Очевидно, почувствовав на себе взгляд гостьи, лэрд Маккена повернулся к ней, добродушно осклабился и тут же отвернулся, продолжив разговор с сидевшим рядом священником. Давина виновато опустила глаза, решив, что не имела права судить о человеке лишь по внешнему виду.
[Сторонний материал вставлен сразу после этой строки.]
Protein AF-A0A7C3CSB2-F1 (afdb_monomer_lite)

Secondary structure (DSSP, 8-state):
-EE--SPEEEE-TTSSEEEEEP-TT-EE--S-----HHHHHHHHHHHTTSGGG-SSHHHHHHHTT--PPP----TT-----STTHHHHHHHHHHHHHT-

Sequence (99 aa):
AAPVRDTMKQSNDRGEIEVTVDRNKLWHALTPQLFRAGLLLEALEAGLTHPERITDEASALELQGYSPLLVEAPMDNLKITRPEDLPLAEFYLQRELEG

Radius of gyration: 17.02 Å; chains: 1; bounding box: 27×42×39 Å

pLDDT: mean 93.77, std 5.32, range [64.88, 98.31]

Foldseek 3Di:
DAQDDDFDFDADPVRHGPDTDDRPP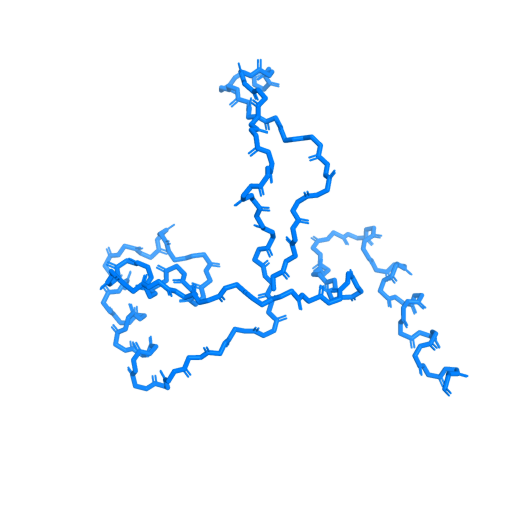DDDDADDDDDDPVLLVVLVVVCVVPVVQPPDSQSSNVVVVDDGDDDHDDPLSDDPDDPVCVVVVVVVVVVVVVD

Structure (mmCIF, N/CA/C/O backbone):
data_AF-A0A7C3CSB2-F1
#
_entry.id   AF-A0A7C3CSB2-F1
#
loop_
_atom_site.group_PDB
_atom_site.id
_atom_site.type_symbol
_atom_site.label_atom_id
_atom_site.label_alt_id
_atom_site.label_comp_id
_atom_site.label_asym_id
_atom_site.label_entity_id
_atom_site.label_seq_id
_atom_site.pdbx_PDB_ins_code
_atom_site.Cartn_x
_atom_site.Cartn_y
_atom_site.Cartn_z
_atom_site.occupancy
_atom_site.B_iso_or_equiv
_atom_site.auth_seq_id
_atom_site.auth_comp_id
_atom_site.auth_asym_id
_atom_site.auth_atom_id
_atom_site.pdbx_PDB_model_num
ATOM 1 N N . ALA A 1 1 ? -7.507 1.100 3.477 1.00 91.94 1 ALA A N 1
ATOM 2 C CA . ALA A 1 1 ? -7.065 1.228 2.071 1.00 91.94 1 ALA A CA 1
ATOM 3 C C . ALA A 1 1 ? -7.838 2.363 1.407 1.00 91.94 1 ALA A C 1
ATOM 5 O O . ALA A 1 1 ? -8.901 2.707 1.902 1.00 91.94 1 ALA A O 1
ATOM 6 N N . ALA A 1 2 ? -7.349 2.951 0.319 1.00 93.06 2 ALA A N 1
ATOM 7 C CA . ALA A 1 2 ? -8.074 4.006 -0.402 1.00 93.06 2 ALA A CA 1
ATOM 8 C C . ALA A 1 2 ? -8.059 3.743 -1.918 1.00 93.06 2 ALA A C 1
ATOM 10 O O . ALA A 1 2 ? -7.007 3.349 -2.423 1.00 93.06 2 ALA A O 1
ATOM 11 N N . PRO A 1 3 ? -9.162 3.946 -2.663 1.00 94.19 3 PRO A N 1
ATOM 12 C CA . PRO A 1 3 ? -9.155 3.794 -4.117 1.00 94.19 3 PRO A CA 1
ATOM 13 C C . PRO A 1 3 ? -8.163 4.759 -4.775 1.00 94.19 3 PRO A C 1
ATOM 15 O O . PRO A 1 3 ? -8.049 5.920 -4.370 1.00 94.19 3 PRO A O 1
ATOM 18 N N . VAL A 1 4 ? -7.476 4.309 -5.823 1.00 94.56 4 VAL A N 1
ATOM 19 C CA . VAL A 1 4 ? -6.582 5.176 -6.600 1.00 94.56 4 VAL A CA 1
ATOM 20 C C . VAL A 1 4 ? -7.392 6.232 -7.356 1.00 94.56 4 VAL A C 1
ATOM 22 O O . VAL A 1 4 ? -8.336 5.918 -8.084 1.00 94.56 4 VAL A O 1
ATOM 25 N N . ARG A 1 5 ? -6.992 7.501 -7.214 1.00 90.75 5 ARG A N 1
ATOM 26 C CA . ARG A 1 5 ? -7.677 8.652 -7.831 1.00 90.75 5 ARG A CA 1
ATOM 27 C C . ARG A 1 5 ? -7.004 9.180 -9.083 1.00 90.75 5 ARG A C 1
ATOM 29 O O . ARG A 1 5 ? -7.694 9.720 -9.944 1.00 90.75 5 ARG A O 1
ATOM 36 N N . ASP A 1 6 ? -5.694 9.021 -9.195 1.00 93.94 6 ASP A N 1
ATOM 37 C CA . ASP A 1 6 ? -4.915 9.536 -10.315 1.00 93.94 6 ASP A CA 1
ATOM 38 C C . ASP A 1 6 ? -4.821 8.523 -11.455 1.00 93.94 6 ASP A C 1
ATOM 40 O O . ASP A 1 6 ? -5.220 7.364 -11.339 1.00 93.94 6 ASP A O 1
ATOM 44 N N . THR A 1 7 ? -4.386 8.980 -12.627 1.00 95.94 7 THR A N 1
ATOM 45 C CA . THR A 1 7 ? -4.099 8.063 -13.736 1.00 95.94 7 THR A CA 1
ATOM 46 C C . THR A 1 7 ? -2.769 7.373 -13.469 1.00 95.94 7 THR A C 1
ATOM 48 O O . THR A 1 7 ? -1.753 8.047 -13.323 1.00 95.94 7 THR A O 1
ATOM 51 N N . MET A 1 8 ? -2.758 6.040 -13.471 1.00 97.50 8 MET A N 1
ATOM 52 C CA . MET A 1 8 ? -1.548 5.261 -13.215 1.00 97.50 8 MET A CA 1
ATOM 53 C C . MET A 1 8 ? -0.794 4.979 -14.511 1.00 97.50 8 MET A C 1
ATOM 55 O O . MET A 1 8 ? -1.383 4.553 -15.509 1.00 97.50 8 MET A O 1
ATOM 59 N N . LYS A 1 9 ? 0.519 5.212 -14.498 1.00 97.81 9 LYS A N 1
ATOM 60 C CA . LYS A 1 9 ? 1.438 4.859 -15.585 1.00 97.81 9 LYS A CA 1
ATOM 61 C C . LYS A 1 9 ? 2.435 3.831 -15.067 1.00 97.81 9 LYS A C 1
ATOM 63 O O . LYS A 1 9 ? 3.001 4.025 -13.996 1.00 97.81 9 LYS A O 1
ATOM 68 N N . GLN A 1 10 ? 2.658 2.775 -15.833 1.00 97.94 10 GLN A N 1
ATOM 69 C CA . GLN A 1 10 ? 3.783 1.868 -15.644 1.00 97.94 10 GLN A CA 1
ATOM 70 C C . GLN A 1 10 ? 4.896 2.288 -16.601 1.00 97.94 10 GLN A C 1
ATOM 72 O O . GLN A 1 10 ? 4.632 2.573 -17.773 1.00 97.94 10 GLN A O 1
ATOM 77 N N . SER A 1 11 ? 6.120 2.371 -16.088 1.00 98.12 11 SER A N 1
ATOM 78 C CA . SER A 1 11 ? 7.303 2.719 -16.870 1.00 98.12 11 SER A CA 1
ATOM 79 C C . SER A 1 11 ? 8.054 1.480 -17.347 1.00 98.12 11 SER A C 1
ATOM 81 O O . SER A 1 11 ? 8.064 0.471 -16.645 1.00 98.12 11 SER A O 1
ATOM 83 N N . ASN A 1 12 ? 8.755 1.601 -18.473 1.00 97.69 12 ASN A N 1
ATOM 84 C CA . ASN A 1 12 ? 9.787 0.645 -18.881 1.00 97.69 12 ASN A CA 1
ATOM 85 C C . ASN A 1 12 ? 11.134 0.924 -18.169 1.00 97.69 12 ASN A C 1
ATOM 87 O O . ASN A 1 12 ? 11.289 1.93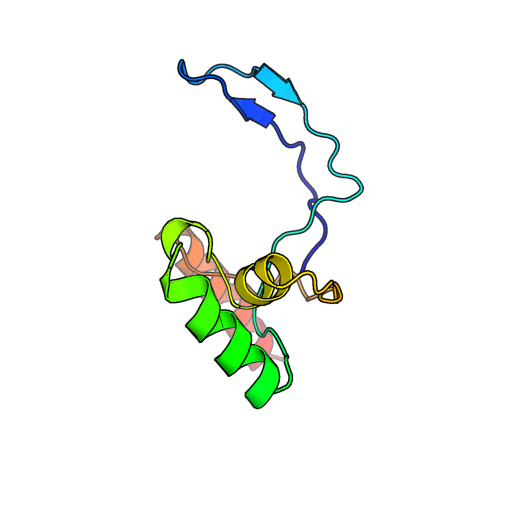2 -17.475 1.00 97.69 12 ASN A O 1
ATOM 91 N N . ASP A 1 13 ? 12.144 0.081 -18.413 1.00 97.69 13 ASP A N 1
ATOM 92 C CA . ASP A 1 13 ? 13.498 0.219 -17.837 1.00 97.69 13 ASP A CA 1
ATOM 93 C C . ASP A 1 13 ? 14.243 1.506 -18.252 1.00 97.69 13 ASP A C 1
ATOM 95 O O . ASP A 1 13 ? 15.284 1.840 -17.686 1.00 97.69 13 ASP A O 1
ATOM 99 N N . ARG A 1 14 ? 13.735 2.245 -19.249 1.00 97.19 14 ARG A N 1
ATOM 100 C CA . ARG A 1 14 ? 14.288 3.532 -19.709 1.00 97.19 14 ARG A CA 1
ATOM 101 C C . ARG A 1 14 ? 13.602 4.738 -19.061 1.00 97.19 14 ARG A C 1
ATOM 103 O O . ARG A 1 14 ? 13.986 5.869 -19.347 1.00 97.19 14 ARG A O 1
ATOM 110 N N . GLY A 1 15 ? 12.605 4.512 -18.203 1.00 96.38 15 GLY A N 1
ATOM 111 C CA . GLY A 1 15 ? 11.824 5.567 -17.554 1.00 96.38 15 GLY A CA 1
ATOM 112 C C . GLY A 1 15 ? 10.748 6.193 -18.447 1.00 96.38 15 GLY A C 1
ATOM 113 O O . GLY A 1 15 ? 10.207 7.244 -18.111 1.00 96.38 15 GLY A O 1
ATOM 114 N N . GLU A 1 16 ? 10.424 5.571 -19.579 1.00 98.19 16 GLU A N 1
ATOM 115 C CA . GLU A 1 16 ? 9.354 6.016 -20.475 1.00 98.19 16 GLU A CA 1
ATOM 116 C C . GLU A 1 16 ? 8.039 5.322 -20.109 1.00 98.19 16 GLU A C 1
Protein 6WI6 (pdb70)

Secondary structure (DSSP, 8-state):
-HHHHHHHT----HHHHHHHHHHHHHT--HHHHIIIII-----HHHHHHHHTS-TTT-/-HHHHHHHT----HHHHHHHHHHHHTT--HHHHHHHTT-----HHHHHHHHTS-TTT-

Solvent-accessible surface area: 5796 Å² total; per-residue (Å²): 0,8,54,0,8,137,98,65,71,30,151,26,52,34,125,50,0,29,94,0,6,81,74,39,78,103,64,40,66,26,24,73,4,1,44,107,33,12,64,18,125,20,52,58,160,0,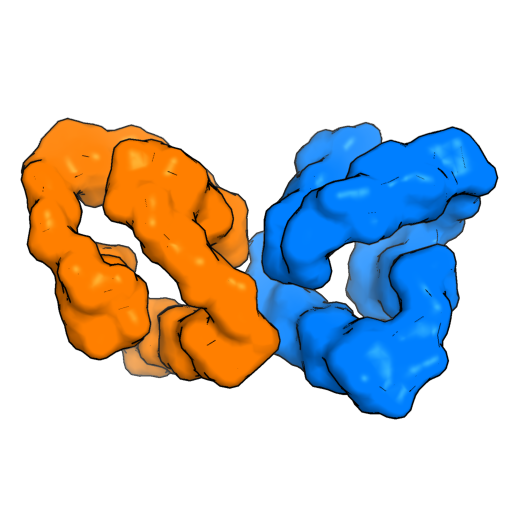50,69,44,0,46,87,78,54,34,8,23,2,0,7,57,0,8,160,104,67,71,32,151,37,60,53,147,49,0,24,94,0,0,79,55,40,80,84,68,30,67,27,27,64,0,0,45,106,33,13,67,15,125,19,51,56,147,0,60,71,49,0,48,92,70,46,21,2,18,2

B-factor: mean 26.96, std 8.04, range [15.88, 73.42]

Structure (mmCIF, N/CA/C/O backbone):
data_6WI6
#
_entry.id   6WI6
#
_cell.length_a   44.131
_cell.length_b   93.170
_cell.length_c   49.493
_cell.angle_alpha   90.000
_cell.angle_beta   90.000
_cell.angle_gamma   90.000
#
_symmetry.space_group_name_H-M   'C 2 2 21'
#
loop_
_entity.id
_entity.type
_entity.pdbx_description
1 polymer 'Plantacyclin B21AG'
2 non-polymer 'MALONATE ION'
3 water water
#
loop_
_atom_site.group_PDB
_atom_site.id
_atom_site.type_symbol
_atom_site.label_atom_id
_atom_site.label_alt_id
_atom_site.label_comp_id
_atom_site.label_asym_id
_atom_site.label_entity_id
_atom_site.label_seq_id
_atom_site.pdbx_PDB_ins_code
_atom_site.Cartn_x
_atom_site.Cartn_y
_atom_site.Cartn_z
_atom_site.occupancy
_atom_site.B_iso_or_equiv
_atom_site.auth_seq_id
_atom_site.auth_comp_id
_atom_site.auth_asym_id
_atom_site.auth_atom_id
_atom_site.pdbx_PDB_model_num
ATOM 1 N N . ILE A 1 1 ? 8.221 12.029 17.687 1.00 19.51 1 ILE A N 1
ATOM 2 C CA . ILE A 1 1 ? 9.475 11.621 18.321 1.00 19.50 1 ILE A CA 1
ATOM 3 C C . ILE A 1 1 ? 10.539 12.636 18.008 1.00 18.66 1 ILE A C 1
ATOM 4 O O . ILE A 1 1 ? 11.320 12.989 18.872 1.00 18.52 1 ILE A O 1
ATOM 9 N N . VAL A 1 2 ? 10.586 13.124 16.767 1.00 18.65 2 VAL A N 1
ATOM 10 C CA . VAL A 1 2 ? 11.525 14.145 16.408 1.00 19.63 2 VAL A CA 1
ATOM 11 C C . VAL A 1 2 ? 11.354 15.437 17.222 1.00 19.28 2 VAL A C 1
ATOM 12 O O . VAL A 1 2 ? 12.338 16.006 17.739 1.00 19.53 2 VAL A O 1
ATOM 16 N N . TRP A 1 3 ? 10.107 15.856 17.415 1.00 19.84 3 TRP A N 1
ATOM 17 C CA . TRP A 1 3 ? 9.856 17.100 18.180 1.00 19.19 3 TRP A CA 1
ATOM 18 C C . TRP A 1 3 ? 10.316 16.936 19.622 1.00 19.08 3 TRP A C 1
ATOM 19 O O . TRP A 1 3 ? 10.988 17.800 20.155 1.00 17.43 3 TRP A O 1
ATOM 30 N N . ILE A 1 4 ? 10.021 15.786 20.248 1.00 17.71 4 ILE A N 1
ATOM 31 C CA . ILE A 1 4 ? 10.480 15.504 21.587 1.00 20.39 4 ILE A CA 1
ATOM 32 C 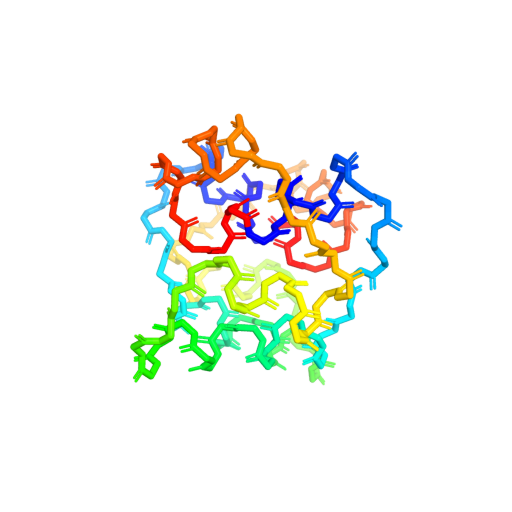C . ILE A 1 4 ? 12.002 15.561 21.675 1.00 20.39 4 ILE A C 1
ATOM 33 O O . ILE A 1 4 ? 12.537 16.204 22.543 1.00 20.22 4 ILE A O 1
ATOM 38 N N . ALA A 1 5 ? 12.669 14.890 20.764 1.00 19.87 5 ALA A N 1
ATOM 39 C CA . ALA A 1 5 ? 14.156 14.859 20.764 1.00 22.52 5 ALA A CA 1
ATOM 40 C C . ALA A 1 5 ? 14.752 16.268 20.631 1.00 23.99 5 ALA A C 1
ATOM 41 O O . ALA A 1 5 ? 15.721 16.634 21.313 1.00 23.75 5 ALA A O 1
ATOM 43 N N . ARG A 1 6 ? 14.165 17.024 19.737 1.00 24.93 6 ARG A N 1
ATOM 44 C CA . ARG A 1 6 ? 14.555 18.438 19.514 1.00 28.20 6 ARG A CA 1
ATOM 45 C C . ARG A 1 6 ? 14.364 19.323 20.738 1.00 27.38 6 ARG A C 1
ATOM 46 O O . ARG A 1 6 ? 15.318 19.961 21.173 1.00 26.84 6 ARG A O 1
ATOM 54 N N . GLN A 1 7 ? 13.181 19.304 21.340 1.00 26.51 7 GLN A N 1
ATOM 55 C CA . GLN A 1 7 ? 12.844 20.154 22.457 1.00 27.15 7 GLN A CA 1
ATOM 56 C C . GLN A 1 7 ? 13.470 19.747 23.775 1.00 28.58 7 GLN A C 1
ATOM 57 O O . GLN A 1 7 ? 13.627 20.607 24.632 1.00 28.85 7 GLN A O 1
ATOM 63 N N . PHE A 1 8 ? 13.820 18.472 23.941 1.00 24.15 8 PHE A N 1
ATOM 64 C CA . PHE A 1 8 ? 14.350 17.978 25.204 1.00 26.28 8 PHE A CA 1
ATOM 65 C C . PHE A 1 8 ? 15.796 17.532 25.118 1.00 27.99 8 PHE A C 1
ATOM 66 O O . PHE A 1 8 ? 16.295 17.031 26.063 1.00 32.53 8 PHE A O 1
ATOM 74 N N . GLY A 1 9 ? 16.436 17.703 23.979 1.00 27.23 9 GLY A N 1
ATOM 75 C CA . GLY A 1 9 ? 17.873 17.515 23.888 1.00 30.45 9 GLY A CA 1
ATOM 76 C C . GLY A 1 9 ? 18.319 16.082 23.776 1.00 31.44 9 GLY A C 1
ATOM 77 O O . GLY A 1 9 ? 19.380 15.756 24.237 1.00 38.84 9 GLY A O 1
ATOM 78 N N . VAL A 1 10 ? 17.561 15.243 23.093 1.00 29.24 10 VAL A N 1
ATOM 79 C CA . VAL A 1 10 ? 17.869 13.830 22.944 1.00 29.41 10 VAL A CA 1
ATOM 80 C C . VAL A 1 10 ? 18.547 13.618 21.610 1.00 31.31 10 VAL A C 1
ATOM 81 O O . VAL A 1 10 ? 18.043 14.067 20.571 1.00 30.18 10 VAL A O 1
ATOM 85 N N . HIS A 1 11 ? 19.676 12.917 21.631 1.00 27.40 11 HIS A N 1
ATOM 86 C CA . HIS A 1 11 ? 20.253 12.374 20.412 1.00 25.28 11 HIS A CA 1
ATOM 87 C C . HIS A 1 11 ? 19.470 11.242 19.852 1.00 25.64 11 HIS A C 1
ATOM 88 O O . HIS A 1 11 ? 19.522 10.116 20.345 1.00 25.73 11 HIS A O 1
ATOM 95 N N . LEU A 1 12 ? 18.755 11.485 18.757 1.00 23.67 12 LEU A N 1
ATOM 96 C CA . LEU A 1 12 ? 17.843 10.509 18.271 1.00 24.00 12 LEU A CA 1
ATOM 97 C C . LEU A 1 12 ? 18.456 9.636 17.182 1.00 28.01 12 LEU A C 1
ATOM 98 O O . LEU A 1 12 ? 18.731 10.110 16.072 1.00 34.82 12 LEU A O 1
ATOM 103 N N . THR A 1 13 ? 18.594 8.366 17.461 1.00 24.62 13 THR A N 1
ATOM 104 C CA . THR A 1 13 ? 19.078 7.417 16.474 1.00 25.99 13 THR A CA 1
ATOM 105 C C . THR A 1 13 ? 17.972 6.714 15.786 1.00 28.87 13 THR A C 1
ATOM 106 O O . THR A 1 13 ? 16.853 6.689 16.283 1.00 25.32 13 THR A O 1
ATOM 110 N N . THR A 1 14 ? 18.296 6.062 14.681 1.00 29.06 14 THR A N 1
ATOM 111 C CA . THR A 1 14 ? 17.280 5.364 13.896 1.00 30.15 14 THR A CA 1
ATOM 112 C C . THR A 1 14 ? 16.757 4.178 14.733 1.00 26.20 14 THR A C 1
ATOM 113 O O . THR A 1 14 ? 15.558 3.916 14.810 1.00 24.17 14 THR A O 1
ATOM 117 N N . LYS A 1 15 ? 17.631 3.539 15.502 1.00 22.67 15 LYS A N 1
ATOM 118 C CA . LYS A 1 15 ? 17.203 2.462 16.379 1.00 24.20 15 LYS A CA 1
ATOM 119 C C . LYS A 1 15 ? 16.182 2.896 17.492 1.00 20.58 15 LYS A C 1
ATOM 120 O O . LYS A 1 15 ? 15.162 2.260 17.704 1.00 19.86 15 LYS A O 1
ATOM 126 N N . LEU A 1 16 ? 16.413 4.055 18.093 1.00 20.53 16 LEU A N 1
ATOM 127 C CA . LEU A 1 16 ? 15.529 4.582 19.115 1.00 20.01 16 LEU A CA 1
ATOM 128 C C . LEU A 1 16 ? 14.192 4.889 18.451 1.00 19.93 16 LEU A C 1
ATOM 129 O O . LEU A 1 16 ? 13.172 4.582 19.000 1.00 19.83 16 LEU A O 1
ATOM 134 N N . THR A 1 17 ? 14.215 5.466 17.249 1.00 18.96 17 THR A N 1
ATOM 135 C CA . THR A 1 17 ? 12.971 5.758 16.554 1.00 19.10 17 THR A CA 1
ATOM 136 C C . THR A 1 17 ? 12.176 4.517 16.260 1.00 18.72 17 THR A C 1
ATOM 137 O O . THR A 1 17 ? 10.949 4.484 16.467 1.00 17.50 17 THR A O 1
ATOM 141 N N . GLN A 1 18 ? 12.845 3.518 15.719 1.00 18.36 18 GLN A N 1
ATOM 142 C CA . GLN A 1 18 ? 12.201 2.262 15.382 1.00 20.85 18 GLN A CA 1
ATOM 143 C C . GLN A 1 18 ? 11.509 1.630 16.603 1.00 19.32 18 GLN A C 1
ATOM 144 O O . GLN A 1 18 ? 10.361 1.275 16.525 1.00 18.27 18 GLN A O 1
ATOM 150 N N . LYS A 1 19 ? 12.215 1.585 17.728 1.00 17.74 19 LYS A N 1
ATOM 151 C CA . LYS A 1 19 ? 11.621 1.046 18.965 1.00 19.35 19 LYS A CA 1
ATOM 152 C C . LYS A 1 19 ? 10.463 1.865 19.431 1.00 17.64 19 LYS A C 1
ATOM 153 O O . LYS A 1 19 ? 9.396 1.281 19.741 1.00 18.63 19 LYS A O 1
ATOM 159 N N . ALA A 1 20 ? 10.615 3.204 19.461 1.00 16.33 20 ALA A N 1
ATOM 160 C CA . ALA A 1 20 ? 9.537 4.049 19.889 1.00 16.76 20 ALA A CA 1
ATOM 161 C C . ALA A 1 20 ? 8.320 3.898 19.056 1.00 18.09 20 ALA A C 1
ATOM 162 O O . ALA A 1 20 ? 7.200 3.818 19.585 1.00 16.80 20 ALA A O 1
ATOM 164 N N . LEU A 1 21 ? 8.482 3.891 17.727 1.00 17.19 21 LEU A N 1
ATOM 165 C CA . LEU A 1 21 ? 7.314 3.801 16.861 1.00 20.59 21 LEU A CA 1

Слуги продолжали приносить все новые и новые блюда, а трубадур исполнял уже третью песню. За песней последовала баллада о прекрасной деве и храбром воине. Получив от вождя клана звонкую монету за свои труды, трубадур уступил место жонглерам, которые, подбрасывая и ловя различные предметы, умудрялись при этом еще и подпрыгивать.
Жонглеры закончили выступление под одобрительные крики зрителей. Аплодируя с энтузиазмом, Давина повернулась к Лилее, чтобы поделиться с ней впечатлениями. Но, случайно встретившись взглядом с Малколмом, она тотчас забыла о Лилее.
Старший сын вождя, развалившись на стуле, смотрел на Давину с нескрываемым интересом. Но, как ни странно, столь пристальное внимание не вызвало у нее уже привычных неприятных симптомов – таких, как нервная дрожь или потеющие ладони. Должно быть, так благотворно на нее повлияло вино. Или, возможно, трепетно-нежное отношение сэра Малколма к дочери убедило ее в том, что бояться этого человека не стоило. Как бы то ни было, Давина не могла не заметить случившейся с ней перемены, и эта перемена дарила надежду…
– Я очень рад, что вы здесь, – произнес Малколм и, взяв девушку за руку, провел большим пальцем по ее ладони.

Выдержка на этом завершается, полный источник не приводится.